» WHAT YOU HAVE TO DO: As soon as the line containing "ATOM 85 O O" appears in the material below, start returning lines exactly, and end with the line containing "ATOM 103 C C".

» EXERCISE MATERIAL:
|---|

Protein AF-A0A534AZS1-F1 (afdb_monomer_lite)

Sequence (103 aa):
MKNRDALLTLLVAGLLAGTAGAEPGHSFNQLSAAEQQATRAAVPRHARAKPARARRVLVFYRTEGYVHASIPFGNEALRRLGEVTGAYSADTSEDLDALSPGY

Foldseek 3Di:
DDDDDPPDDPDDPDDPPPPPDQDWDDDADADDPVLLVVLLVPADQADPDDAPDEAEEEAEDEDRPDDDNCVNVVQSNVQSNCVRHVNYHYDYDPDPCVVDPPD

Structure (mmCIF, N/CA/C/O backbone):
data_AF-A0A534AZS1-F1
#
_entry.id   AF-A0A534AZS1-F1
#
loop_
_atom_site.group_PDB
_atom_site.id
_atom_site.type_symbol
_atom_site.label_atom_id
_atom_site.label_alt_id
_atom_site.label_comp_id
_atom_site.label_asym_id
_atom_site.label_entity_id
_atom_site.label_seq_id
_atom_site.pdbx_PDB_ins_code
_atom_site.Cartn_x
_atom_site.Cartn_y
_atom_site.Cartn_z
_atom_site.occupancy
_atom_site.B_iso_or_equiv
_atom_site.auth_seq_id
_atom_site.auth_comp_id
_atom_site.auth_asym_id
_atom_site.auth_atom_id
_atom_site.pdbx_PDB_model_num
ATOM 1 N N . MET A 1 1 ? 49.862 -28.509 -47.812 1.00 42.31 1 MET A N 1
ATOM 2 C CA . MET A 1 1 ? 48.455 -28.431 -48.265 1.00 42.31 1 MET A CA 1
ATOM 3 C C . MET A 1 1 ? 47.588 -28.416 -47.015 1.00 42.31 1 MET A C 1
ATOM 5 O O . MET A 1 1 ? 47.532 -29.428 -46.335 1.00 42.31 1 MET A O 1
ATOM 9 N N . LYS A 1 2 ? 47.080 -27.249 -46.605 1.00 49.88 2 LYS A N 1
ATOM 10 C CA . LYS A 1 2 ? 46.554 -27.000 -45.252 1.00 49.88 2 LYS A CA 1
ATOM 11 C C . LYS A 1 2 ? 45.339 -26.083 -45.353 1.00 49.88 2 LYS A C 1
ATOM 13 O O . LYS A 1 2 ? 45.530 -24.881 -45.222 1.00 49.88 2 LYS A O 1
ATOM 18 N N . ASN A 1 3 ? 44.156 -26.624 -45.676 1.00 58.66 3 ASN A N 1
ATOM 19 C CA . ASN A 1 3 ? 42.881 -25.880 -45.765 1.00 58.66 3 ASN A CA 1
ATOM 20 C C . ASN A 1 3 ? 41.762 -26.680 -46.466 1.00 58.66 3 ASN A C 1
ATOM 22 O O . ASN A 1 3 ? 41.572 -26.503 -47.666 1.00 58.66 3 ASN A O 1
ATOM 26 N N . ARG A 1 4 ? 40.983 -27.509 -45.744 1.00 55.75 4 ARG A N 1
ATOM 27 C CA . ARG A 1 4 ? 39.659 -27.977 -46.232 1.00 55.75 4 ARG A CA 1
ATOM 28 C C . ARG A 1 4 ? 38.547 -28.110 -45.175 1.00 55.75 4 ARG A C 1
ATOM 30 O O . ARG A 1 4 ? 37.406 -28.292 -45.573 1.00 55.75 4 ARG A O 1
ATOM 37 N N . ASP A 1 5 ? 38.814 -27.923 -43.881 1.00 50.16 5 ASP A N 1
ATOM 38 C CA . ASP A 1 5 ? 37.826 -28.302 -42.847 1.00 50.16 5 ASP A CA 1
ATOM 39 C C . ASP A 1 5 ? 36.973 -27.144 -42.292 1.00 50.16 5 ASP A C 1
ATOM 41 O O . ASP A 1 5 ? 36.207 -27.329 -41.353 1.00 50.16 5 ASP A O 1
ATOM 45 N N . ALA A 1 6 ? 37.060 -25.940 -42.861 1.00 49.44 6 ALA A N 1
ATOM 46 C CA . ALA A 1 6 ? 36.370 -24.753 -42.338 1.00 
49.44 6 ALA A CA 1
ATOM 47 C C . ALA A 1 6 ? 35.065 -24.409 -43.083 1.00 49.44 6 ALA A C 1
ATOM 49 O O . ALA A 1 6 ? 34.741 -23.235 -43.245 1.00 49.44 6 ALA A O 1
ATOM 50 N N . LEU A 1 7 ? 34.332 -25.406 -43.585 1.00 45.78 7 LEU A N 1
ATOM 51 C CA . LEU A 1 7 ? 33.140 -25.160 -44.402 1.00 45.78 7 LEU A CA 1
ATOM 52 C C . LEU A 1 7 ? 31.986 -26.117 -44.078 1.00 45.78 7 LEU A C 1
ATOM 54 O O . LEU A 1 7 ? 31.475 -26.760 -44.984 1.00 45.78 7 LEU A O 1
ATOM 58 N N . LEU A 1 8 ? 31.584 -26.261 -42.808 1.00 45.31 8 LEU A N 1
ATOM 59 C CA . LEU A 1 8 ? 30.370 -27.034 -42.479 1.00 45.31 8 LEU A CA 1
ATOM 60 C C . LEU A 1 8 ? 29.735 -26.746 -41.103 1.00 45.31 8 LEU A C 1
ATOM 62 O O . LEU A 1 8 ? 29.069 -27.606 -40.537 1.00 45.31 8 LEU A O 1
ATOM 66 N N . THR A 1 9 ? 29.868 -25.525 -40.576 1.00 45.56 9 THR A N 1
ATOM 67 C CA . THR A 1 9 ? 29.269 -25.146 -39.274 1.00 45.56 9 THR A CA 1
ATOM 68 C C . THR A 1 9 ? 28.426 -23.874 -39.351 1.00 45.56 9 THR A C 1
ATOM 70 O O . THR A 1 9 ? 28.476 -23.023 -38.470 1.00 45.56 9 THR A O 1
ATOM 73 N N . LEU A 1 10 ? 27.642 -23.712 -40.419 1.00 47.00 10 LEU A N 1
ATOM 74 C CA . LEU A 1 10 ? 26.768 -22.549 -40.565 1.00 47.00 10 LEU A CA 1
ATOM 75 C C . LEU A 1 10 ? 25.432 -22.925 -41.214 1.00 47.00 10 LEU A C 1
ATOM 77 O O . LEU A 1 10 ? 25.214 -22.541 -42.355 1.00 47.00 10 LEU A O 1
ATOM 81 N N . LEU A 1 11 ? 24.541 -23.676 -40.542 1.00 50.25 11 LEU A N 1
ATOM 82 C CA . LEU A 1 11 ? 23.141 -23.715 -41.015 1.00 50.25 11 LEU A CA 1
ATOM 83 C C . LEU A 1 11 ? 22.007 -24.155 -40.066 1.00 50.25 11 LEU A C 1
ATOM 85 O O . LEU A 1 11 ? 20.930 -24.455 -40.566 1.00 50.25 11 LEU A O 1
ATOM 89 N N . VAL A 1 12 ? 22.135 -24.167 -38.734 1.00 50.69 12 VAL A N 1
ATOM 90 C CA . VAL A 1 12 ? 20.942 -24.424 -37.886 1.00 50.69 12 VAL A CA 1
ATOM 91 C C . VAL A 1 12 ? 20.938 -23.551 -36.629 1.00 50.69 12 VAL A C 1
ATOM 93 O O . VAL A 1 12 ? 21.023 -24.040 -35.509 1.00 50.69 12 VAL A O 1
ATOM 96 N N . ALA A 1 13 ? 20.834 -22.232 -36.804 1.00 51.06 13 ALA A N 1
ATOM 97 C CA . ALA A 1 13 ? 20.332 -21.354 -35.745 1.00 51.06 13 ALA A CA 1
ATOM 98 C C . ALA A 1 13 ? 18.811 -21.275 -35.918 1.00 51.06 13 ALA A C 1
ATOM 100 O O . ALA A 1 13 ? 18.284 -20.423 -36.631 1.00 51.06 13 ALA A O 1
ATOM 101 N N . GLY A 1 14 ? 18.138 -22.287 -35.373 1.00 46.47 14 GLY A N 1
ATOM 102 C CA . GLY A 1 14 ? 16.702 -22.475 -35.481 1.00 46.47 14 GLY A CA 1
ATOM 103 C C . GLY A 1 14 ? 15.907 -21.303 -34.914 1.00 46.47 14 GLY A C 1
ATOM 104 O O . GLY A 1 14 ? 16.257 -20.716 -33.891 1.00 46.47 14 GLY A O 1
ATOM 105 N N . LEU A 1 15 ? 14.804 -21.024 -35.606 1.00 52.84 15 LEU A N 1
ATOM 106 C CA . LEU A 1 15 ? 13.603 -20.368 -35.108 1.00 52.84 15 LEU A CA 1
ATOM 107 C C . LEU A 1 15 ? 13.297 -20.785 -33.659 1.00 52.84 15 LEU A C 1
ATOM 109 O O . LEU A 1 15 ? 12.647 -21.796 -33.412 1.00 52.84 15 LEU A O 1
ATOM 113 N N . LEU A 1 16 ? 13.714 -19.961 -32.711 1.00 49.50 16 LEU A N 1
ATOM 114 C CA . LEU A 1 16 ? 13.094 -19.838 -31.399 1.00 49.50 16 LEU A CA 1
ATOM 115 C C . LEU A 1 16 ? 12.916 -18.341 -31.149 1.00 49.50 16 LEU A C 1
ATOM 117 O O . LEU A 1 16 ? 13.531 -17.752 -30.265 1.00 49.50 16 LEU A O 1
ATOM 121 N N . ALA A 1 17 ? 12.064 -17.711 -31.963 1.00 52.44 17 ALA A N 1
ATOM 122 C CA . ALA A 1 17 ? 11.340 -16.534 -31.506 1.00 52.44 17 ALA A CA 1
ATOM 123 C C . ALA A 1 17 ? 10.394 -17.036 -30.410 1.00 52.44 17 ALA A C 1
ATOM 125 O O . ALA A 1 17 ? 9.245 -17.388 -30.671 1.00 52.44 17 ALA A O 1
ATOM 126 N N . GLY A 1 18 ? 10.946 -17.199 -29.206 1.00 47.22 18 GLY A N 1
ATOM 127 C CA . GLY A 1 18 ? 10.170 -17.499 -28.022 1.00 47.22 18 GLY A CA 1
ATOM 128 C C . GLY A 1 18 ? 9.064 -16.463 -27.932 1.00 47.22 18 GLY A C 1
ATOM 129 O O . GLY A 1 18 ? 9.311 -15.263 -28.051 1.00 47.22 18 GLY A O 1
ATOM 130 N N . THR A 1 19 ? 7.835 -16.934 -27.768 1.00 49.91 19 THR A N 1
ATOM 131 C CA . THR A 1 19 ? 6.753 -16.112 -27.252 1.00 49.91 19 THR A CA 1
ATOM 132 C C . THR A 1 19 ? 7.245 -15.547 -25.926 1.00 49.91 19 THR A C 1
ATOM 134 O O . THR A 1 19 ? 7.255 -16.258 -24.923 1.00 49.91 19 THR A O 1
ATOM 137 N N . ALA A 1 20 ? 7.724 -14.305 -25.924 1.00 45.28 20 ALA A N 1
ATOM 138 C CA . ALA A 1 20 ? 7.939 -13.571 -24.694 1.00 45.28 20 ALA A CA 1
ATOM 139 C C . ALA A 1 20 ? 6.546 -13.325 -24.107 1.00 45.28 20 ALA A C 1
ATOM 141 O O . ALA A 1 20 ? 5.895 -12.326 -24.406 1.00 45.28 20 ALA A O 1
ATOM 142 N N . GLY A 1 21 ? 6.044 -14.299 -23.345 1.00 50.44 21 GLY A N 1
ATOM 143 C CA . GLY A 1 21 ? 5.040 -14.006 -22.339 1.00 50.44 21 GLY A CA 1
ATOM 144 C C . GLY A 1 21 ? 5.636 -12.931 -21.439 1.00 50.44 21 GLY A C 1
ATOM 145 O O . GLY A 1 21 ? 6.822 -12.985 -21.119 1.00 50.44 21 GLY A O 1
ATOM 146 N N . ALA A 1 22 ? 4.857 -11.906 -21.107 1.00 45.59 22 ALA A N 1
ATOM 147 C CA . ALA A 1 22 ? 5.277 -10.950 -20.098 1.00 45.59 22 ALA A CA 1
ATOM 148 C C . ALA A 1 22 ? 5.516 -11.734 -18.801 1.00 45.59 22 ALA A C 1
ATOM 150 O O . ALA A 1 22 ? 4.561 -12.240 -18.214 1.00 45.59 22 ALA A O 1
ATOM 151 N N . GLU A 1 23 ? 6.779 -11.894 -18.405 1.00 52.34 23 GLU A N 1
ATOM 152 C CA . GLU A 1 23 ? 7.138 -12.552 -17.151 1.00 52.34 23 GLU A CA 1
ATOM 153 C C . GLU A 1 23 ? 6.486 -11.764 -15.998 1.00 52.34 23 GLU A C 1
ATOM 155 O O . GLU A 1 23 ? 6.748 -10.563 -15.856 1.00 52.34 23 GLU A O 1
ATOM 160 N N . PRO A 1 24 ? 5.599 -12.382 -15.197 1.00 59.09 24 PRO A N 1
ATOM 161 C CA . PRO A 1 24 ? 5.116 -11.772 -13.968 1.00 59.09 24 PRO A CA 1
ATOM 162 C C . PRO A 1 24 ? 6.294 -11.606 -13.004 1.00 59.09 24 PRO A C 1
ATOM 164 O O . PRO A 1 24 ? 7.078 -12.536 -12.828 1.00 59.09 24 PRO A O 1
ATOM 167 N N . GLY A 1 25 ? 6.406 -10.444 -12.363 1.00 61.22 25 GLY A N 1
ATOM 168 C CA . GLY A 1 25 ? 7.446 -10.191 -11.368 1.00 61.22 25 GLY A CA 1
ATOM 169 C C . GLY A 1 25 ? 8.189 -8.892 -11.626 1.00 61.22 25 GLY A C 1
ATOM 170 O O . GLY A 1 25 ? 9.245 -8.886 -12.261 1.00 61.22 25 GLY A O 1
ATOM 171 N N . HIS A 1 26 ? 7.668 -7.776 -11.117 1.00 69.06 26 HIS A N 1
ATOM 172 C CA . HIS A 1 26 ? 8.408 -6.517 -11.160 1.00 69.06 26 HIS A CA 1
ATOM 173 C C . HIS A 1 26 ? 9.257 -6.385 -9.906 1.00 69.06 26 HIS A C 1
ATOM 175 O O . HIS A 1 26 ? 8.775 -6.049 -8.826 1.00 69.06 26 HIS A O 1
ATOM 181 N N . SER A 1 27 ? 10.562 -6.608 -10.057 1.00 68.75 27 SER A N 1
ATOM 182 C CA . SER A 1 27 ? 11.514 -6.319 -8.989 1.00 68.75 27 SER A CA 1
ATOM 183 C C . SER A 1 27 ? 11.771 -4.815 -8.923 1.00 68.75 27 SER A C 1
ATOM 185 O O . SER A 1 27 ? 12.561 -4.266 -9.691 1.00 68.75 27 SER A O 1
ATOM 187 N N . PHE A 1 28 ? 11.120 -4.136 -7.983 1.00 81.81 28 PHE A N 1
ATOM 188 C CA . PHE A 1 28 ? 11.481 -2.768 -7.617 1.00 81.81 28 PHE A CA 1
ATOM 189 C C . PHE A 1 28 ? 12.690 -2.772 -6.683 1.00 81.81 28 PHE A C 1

|---|

» WRITTEN RESPONSE:
ATOM 85 O O . LEU A 1 11 ? 20.930 -24.455 -40.566 1.00 50.25 11 LEU A O 1
ATOM 89 N N . VAL A 1 12 ? 22.135 -24.167 -38.734 1.00 50.69 12 VAL A N 1
ATOM 90 C CA . VAL A 1 12 ? 20.942 -24.424 -37.886 1.00 50.69 12 VAL A CA 1
ATOM 91 C C . VAL A 1 12 ? 20.938 -23.551 -36.629 1.00 50.69 12 VAL A C 1
ATOM 93 O O . VAL A 1 12 ? 21.023 -24.040 -35.509 1.00 50.69 12 VAL A O 1
ATOM 96 N N . ALA A 1 13 ? 20.834 -22.232 -36.804 1.00 51.06 13 ALA A N 1
ATOM 97 C CA . ALA A 1 13 ? 20.332 -21.354 -35.745 1.00 51.06 13 ALA A CA 1
ATOM 98 C C . ALA A 1 13 ? 18.811 -21.275 -35.918 1.00 51.06 13 ALA A C 1
ATOM 100 O O . ALA A 1 13 ? 18.284 -20.423 -36.631 1.00 51.06 13 ALA A O 1
ATOM 101 N N . GLY A 1 14 ? 18.138 -22.287 -35.373 1.00 46.47 14 GLY A N 1
ATOM 102 C CA . GLY A 1 14 ? 16.702 -22.475 -35.481 1.00 46.47 14 GLY A CA 1
ATOM 103 C C . GLY A 1 14 ? 15.907 -21.303 -34.914 1.00 46.47 14 GLY A C 1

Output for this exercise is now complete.